(Beginning of Supplied material)
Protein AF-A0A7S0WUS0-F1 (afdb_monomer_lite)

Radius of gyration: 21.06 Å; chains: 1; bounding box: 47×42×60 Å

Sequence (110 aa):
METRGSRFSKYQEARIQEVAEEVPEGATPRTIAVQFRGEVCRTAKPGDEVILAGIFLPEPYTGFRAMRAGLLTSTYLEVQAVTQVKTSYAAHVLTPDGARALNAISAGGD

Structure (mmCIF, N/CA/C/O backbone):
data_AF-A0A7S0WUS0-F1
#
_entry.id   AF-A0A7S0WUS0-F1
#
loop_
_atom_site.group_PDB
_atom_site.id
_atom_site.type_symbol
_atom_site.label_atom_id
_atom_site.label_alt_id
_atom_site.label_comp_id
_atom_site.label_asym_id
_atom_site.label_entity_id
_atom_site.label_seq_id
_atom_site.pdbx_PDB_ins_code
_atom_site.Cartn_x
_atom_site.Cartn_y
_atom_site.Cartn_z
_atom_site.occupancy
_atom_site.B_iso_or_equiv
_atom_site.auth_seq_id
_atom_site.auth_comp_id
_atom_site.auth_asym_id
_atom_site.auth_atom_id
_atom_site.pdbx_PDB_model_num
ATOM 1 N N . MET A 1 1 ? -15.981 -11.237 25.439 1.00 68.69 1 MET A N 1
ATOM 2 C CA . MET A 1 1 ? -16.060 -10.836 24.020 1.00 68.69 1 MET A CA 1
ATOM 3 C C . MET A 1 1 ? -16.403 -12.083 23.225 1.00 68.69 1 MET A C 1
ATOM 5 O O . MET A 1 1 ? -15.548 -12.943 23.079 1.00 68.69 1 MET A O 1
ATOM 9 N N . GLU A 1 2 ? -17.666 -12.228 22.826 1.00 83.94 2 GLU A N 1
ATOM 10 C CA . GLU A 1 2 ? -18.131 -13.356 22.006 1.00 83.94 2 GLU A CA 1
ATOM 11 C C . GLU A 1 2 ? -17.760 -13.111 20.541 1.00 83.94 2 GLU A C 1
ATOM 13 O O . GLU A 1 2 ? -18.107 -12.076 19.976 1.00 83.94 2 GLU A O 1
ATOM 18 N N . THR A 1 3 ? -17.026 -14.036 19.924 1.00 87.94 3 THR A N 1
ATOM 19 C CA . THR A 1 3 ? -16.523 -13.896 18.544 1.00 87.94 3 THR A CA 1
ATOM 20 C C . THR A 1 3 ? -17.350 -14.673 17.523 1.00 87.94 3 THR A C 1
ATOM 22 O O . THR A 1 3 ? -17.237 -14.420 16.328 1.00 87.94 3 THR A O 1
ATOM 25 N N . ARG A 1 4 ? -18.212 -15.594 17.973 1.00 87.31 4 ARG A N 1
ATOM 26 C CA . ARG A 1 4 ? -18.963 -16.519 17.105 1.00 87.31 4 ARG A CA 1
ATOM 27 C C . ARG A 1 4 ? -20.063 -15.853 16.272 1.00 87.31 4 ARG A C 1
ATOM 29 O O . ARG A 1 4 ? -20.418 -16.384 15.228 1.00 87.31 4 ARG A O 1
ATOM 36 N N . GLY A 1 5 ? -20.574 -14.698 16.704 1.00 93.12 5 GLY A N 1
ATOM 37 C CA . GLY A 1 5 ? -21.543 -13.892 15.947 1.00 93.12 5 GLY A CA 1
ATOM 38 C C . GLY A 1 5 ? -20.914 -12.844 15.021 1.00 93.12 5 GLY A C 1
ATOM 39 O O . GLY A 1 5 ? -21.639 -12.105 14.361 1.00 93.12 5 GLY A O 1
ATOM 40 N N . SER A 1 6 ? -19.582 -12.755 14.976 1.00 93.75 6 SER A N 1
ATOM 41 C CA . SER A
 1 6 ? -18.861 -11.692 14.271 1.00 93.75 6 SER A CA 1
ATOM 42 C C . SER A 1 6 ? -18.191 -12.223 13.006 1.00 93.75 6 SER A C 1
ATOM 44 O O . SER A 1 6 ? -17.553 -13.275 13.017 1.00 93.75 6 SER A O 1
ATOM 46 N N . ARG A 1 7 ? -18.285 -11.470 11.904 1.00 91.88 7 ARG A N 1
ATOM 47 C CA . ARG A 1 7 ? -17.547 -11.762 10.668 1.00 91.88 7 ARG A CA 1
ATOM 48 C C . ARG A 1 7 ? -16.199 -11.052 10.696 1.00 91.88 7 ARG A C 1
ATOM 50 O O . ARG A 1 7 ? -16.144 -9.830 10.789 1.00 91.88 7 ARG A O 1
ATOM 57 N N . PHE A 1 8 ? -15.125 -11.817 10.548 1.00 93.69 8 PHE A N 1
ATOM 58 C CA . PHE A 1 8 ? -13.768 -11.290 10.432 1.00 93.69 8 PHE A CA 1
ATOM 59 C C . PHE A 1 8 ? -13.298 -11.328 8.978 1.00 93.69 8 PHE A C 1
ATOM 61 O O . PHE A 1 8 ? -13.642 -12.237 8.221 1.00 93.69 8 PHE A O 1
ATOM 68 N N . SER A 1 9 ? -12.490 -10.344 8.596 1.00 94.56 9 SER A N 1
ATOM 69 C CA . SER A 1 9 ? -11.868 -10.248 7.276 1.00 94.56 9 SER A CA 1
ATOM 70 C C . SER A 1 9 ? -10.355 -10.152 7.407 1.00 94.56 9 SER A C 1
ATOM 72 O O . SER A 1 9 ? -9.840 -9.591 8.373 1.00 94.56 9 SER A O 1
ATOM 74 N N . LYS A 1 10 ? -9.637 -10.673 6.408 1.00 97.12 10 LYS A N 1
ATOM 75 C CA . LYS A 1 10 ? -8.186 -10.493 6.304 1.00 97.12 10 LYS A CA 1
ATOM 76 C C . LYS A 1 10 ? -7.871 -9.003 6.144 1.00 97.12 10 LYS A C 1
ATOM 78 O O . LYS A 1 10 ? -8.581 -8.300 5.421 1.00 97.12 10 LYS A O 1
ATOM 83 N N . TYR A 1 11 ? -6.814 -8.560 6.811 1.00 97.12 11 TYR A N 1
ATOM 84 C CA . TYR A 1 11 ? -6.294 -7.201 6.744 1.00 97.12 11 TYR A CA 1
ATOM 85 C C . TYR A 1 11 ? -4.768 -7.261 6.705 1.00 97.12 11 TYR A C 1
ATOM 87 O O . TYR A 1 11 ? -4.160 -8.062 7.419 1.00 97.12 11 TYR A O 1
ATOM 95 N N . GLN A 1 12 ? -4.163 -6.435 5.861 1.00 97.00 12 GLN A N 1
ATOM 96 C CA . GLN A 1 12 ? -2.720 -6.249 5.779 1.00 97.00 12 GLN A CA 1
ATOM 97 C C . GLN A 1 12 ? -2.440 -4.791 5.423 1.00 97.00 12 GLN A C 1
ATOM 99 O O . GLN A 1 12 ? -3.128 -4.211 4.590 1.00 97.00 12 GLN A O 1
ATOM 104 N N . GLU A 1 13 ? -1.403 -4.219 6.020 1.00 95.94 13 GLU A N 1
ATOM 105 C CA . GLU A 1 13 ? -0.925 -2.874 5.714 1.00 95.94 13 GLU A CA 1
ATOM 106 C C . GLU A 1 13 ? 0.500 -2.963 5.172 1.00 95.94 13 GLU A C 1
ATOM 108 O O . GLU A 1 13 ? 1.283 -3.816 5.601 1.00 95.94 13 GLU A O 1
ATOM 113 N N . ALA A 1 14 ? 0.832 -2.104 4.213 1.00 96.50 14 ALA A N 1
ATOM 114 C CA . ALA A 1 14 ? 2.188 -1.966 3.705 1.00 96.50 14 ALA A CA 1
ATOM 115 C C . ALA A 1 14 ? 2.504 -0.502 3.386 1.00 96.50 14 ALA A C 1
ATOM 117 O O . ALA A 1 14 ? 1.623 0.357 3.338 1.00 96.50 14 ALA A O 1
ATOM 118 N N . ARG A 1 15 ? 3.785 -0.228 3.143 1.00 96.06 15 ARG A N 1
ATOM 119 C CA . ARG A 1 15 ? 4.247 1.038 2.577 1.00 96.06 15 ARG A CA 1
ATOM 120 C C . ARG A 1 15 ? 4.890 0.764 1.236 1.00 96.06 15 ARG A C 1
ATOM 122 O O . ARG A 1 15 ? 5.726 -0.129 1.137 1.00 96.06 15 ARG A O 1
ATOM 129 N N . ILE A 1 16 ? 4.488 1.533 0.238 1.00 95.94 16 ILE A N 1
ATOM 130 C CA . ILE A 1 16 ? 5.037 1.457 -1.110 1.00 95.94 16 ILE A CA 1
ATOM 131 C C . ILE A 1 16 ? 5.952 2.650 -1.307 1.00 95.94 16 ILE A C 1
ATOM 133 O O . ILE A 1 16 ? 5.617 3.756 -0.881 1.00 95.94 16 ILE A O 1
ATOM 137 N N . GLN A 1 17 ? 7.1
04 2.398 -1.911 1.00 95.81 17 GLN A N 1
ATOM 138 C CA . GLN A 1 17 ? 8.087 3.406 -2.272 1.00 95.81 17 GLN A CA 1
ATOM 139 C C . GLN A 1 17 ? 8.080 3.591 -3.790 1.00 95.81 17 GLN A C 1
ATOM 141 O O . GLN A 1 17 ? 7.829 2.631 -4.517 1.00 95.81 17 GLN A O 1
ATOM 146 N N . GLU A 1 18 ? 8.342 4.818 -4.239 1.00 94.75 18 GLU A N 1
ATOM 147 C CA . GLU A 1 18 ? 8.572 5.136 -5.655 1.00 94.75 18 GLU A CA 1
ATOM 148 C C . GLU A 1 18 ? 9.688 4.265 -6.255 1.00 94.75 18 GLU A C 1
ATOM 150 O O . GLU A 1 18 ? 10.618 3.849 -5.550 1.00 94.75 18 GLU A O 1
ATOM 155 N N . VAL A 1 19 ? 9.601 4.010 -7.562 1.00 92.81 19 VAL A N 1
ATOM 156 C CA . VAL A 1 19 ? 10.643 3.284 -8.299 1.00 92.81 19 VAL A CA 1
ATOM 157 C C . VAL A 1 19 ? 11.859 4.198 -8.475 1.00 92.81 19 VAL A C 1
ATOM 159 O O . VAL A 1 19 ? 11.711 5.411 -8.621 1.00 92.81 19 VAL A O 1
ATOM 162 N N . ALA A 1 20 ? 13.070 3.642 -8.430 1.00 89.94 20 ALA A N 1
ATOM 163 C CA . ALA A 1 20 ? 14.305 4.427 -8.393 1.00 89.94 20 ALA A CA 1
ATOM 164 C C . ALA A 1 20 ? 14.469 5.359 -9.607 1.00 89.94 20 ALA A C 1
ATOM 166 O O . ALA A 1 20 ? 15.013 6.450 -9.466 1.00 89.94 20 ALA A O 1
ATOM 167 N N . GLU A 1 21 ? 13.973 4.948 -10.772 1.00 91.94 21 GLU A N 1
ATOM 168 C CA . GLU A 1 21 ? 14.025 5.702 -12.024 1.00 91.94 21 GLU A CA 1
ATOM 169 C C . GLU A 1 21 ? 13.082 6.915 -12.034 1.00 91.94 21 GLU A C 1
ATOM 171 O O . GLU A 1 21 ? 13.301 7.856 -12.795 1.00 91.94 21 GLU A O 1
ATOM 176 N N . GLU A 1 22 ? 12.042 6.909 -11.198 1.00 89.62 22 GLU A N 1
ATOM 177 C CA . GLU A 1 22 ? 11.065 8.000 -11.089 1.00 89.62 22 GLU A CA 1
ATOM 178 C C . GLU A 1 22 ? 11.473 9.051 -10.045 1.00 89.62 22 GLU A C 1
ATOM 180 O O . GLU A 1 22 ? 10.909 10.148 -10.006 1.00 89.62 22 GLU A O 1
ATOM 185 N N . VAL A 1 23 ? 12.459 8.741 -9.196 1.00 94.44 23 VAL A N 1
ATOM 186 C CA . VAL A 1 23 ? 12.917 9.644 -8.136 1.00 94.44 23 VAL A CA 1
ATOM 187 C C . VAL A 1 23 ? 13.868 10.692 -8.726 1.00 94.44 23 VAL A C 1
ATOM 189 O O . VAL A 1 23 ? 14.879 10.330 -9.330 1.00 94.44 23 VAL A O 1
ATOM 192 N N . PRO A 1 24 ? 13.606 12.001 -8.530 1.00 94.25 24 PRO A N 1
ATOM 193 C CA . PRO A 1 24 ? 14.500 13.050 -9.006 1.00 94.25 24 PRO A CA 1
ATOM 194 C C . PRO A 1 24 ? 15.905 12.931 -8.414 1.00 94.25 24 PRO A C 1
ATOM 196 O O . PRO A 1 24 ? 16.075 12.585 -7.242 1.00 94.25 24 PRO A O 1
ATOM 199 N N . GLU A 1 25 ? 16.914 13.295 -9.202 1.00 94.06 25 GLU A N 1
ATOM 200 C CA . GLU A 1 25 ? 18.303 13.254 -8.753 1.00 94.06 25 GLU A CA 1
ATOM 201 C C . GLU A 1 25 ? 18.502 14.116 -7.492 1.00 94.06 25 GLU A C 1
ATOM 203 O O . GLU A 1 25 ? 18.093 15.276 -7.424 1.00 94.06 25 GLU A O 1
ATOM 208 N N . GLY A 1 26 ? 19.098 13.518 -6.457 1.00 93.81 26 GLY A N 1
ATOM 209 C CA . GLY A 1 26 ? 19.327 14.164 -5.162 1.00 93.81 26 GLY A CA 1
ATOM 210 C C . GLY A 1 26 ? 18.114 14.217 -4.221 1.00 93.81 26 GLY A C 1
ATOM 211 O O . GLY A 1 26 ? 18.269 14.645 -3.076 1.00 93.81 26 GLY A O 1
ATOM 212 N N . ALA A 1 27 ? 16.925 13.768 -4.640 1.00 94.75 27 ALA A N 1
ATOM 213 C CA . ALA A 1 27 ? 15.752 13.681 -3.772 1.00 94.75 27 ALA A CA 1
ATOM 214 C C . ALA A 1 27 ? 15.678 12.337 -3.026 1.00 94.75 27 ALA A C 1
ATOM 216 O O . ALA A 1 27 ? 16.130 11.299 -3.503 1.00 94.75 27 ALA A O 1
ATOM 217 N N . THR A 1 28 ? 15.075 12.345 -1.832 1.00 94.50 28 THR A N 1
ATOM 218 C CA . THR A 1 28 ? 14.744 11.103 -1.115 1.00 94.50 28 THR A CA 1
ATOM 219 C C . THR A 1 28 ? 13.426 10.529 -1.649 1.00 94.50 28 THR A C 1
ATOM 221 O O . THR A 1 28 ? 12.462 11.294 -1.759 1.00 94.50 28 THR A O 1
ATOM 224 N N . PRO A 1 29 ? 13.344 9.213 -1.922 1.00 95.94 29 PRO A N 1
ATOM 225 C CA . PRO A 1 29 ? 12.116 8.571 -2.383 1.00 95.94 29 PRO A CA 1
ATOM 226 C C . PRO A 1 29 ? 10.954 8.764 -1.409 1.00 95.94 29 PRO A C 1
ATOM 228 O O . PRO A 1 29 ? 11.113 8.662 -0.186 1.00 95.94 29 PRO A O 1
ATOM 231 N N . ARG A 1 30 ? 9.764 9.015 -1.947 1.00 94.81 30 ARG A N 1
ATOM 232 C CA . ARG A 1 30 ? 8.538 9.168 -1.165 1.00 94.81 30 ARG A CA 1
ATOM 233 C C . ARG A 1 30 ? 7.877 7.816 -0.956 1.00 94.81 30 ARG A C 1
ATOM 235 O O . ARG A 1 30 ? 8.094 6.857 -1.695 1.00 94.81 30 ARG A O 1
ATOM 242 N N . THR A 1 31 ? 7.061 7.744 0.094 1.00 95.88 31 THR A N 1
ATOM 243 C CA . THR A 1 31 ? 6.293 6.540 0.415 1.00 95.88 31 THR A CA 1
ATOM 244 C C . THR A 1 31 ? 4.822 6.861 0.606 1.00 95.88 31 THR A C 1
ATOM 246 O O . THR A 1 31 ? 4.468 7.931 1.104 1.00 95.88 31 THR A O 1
(End of Supplied material)
Task instructions: Find the line that contains "ATOM 218 C CA". Repeat it and every line after it, exactly as written, up to and including the last line of the records above.

Answer for the task:
ATOM 218 C CA . THR A 1 28 ? 14.744 11.103 -1.115 1.00 94.50 28 THR A CA 1
ATOM 219 C C . THR A 1 28 ? 13.426 10.529 -1.649 1.00 94.50 28 THR A C 1
ATOM 221 O O . THR A 1 28 ? 12.462 11.294 -1.759 1.00 94.50 28 THR A O 1
ATOM 224 N N . PRO A 1 29 ? 13.344 9.213 -1.922 1.00 95.94 29 PRO A N 1
ATOM 225 C CA . PRO A 1 29 ? 12.116 8.571 -2.383 1.00 95.94 29 PRO A CA 1
ATOM 226 C C . PRO A 1 29 ? 10.954 8.764 -1.409 1.00 95.94 29 PRO A C 1
ATOM 228 O O . PRO A 1 29 ? 11.113 8.662 -0.186 1.00 95.94 29 PRO A O 1
ATOM 231 N N . ARG A 1 30 ? 9.764 9.015 -1.947 1.00 94.81 30 ARG A N 1
ATOM 232 C CA . ARG A 1 30 ? 8.538 9.168 -1.165 1.00 94.81 30 ARG A CA 1
ATOM 233 C C . ARG A 1 30 ? 7.877 7.816 -0.956 1.00 94.81 30 ARG A C 1
ATOM 235 O O . ARG A 1 30 ? 8.094 6.857 -1.695 1.00 94.81 30 ARG A O 1
ATOM 242 N N . THR A 1 31 ? 7.061 7.744 0.094 1.00 95.88 31 THR A N 1
ATOM 243 C CA . THR A 1 31 ? 6.293 6.540 0.415 1.00 95.88 31 THR A CA 1
ATOM 244 C C . THR A 1 31 ? 4.822 6.861 0.606 1.00 95.88 31 THR A C 1
ATOM 246 O O . THR A 1 31 ? 4.468 7.931 1.104 1.00 95.88 31 THR A O 1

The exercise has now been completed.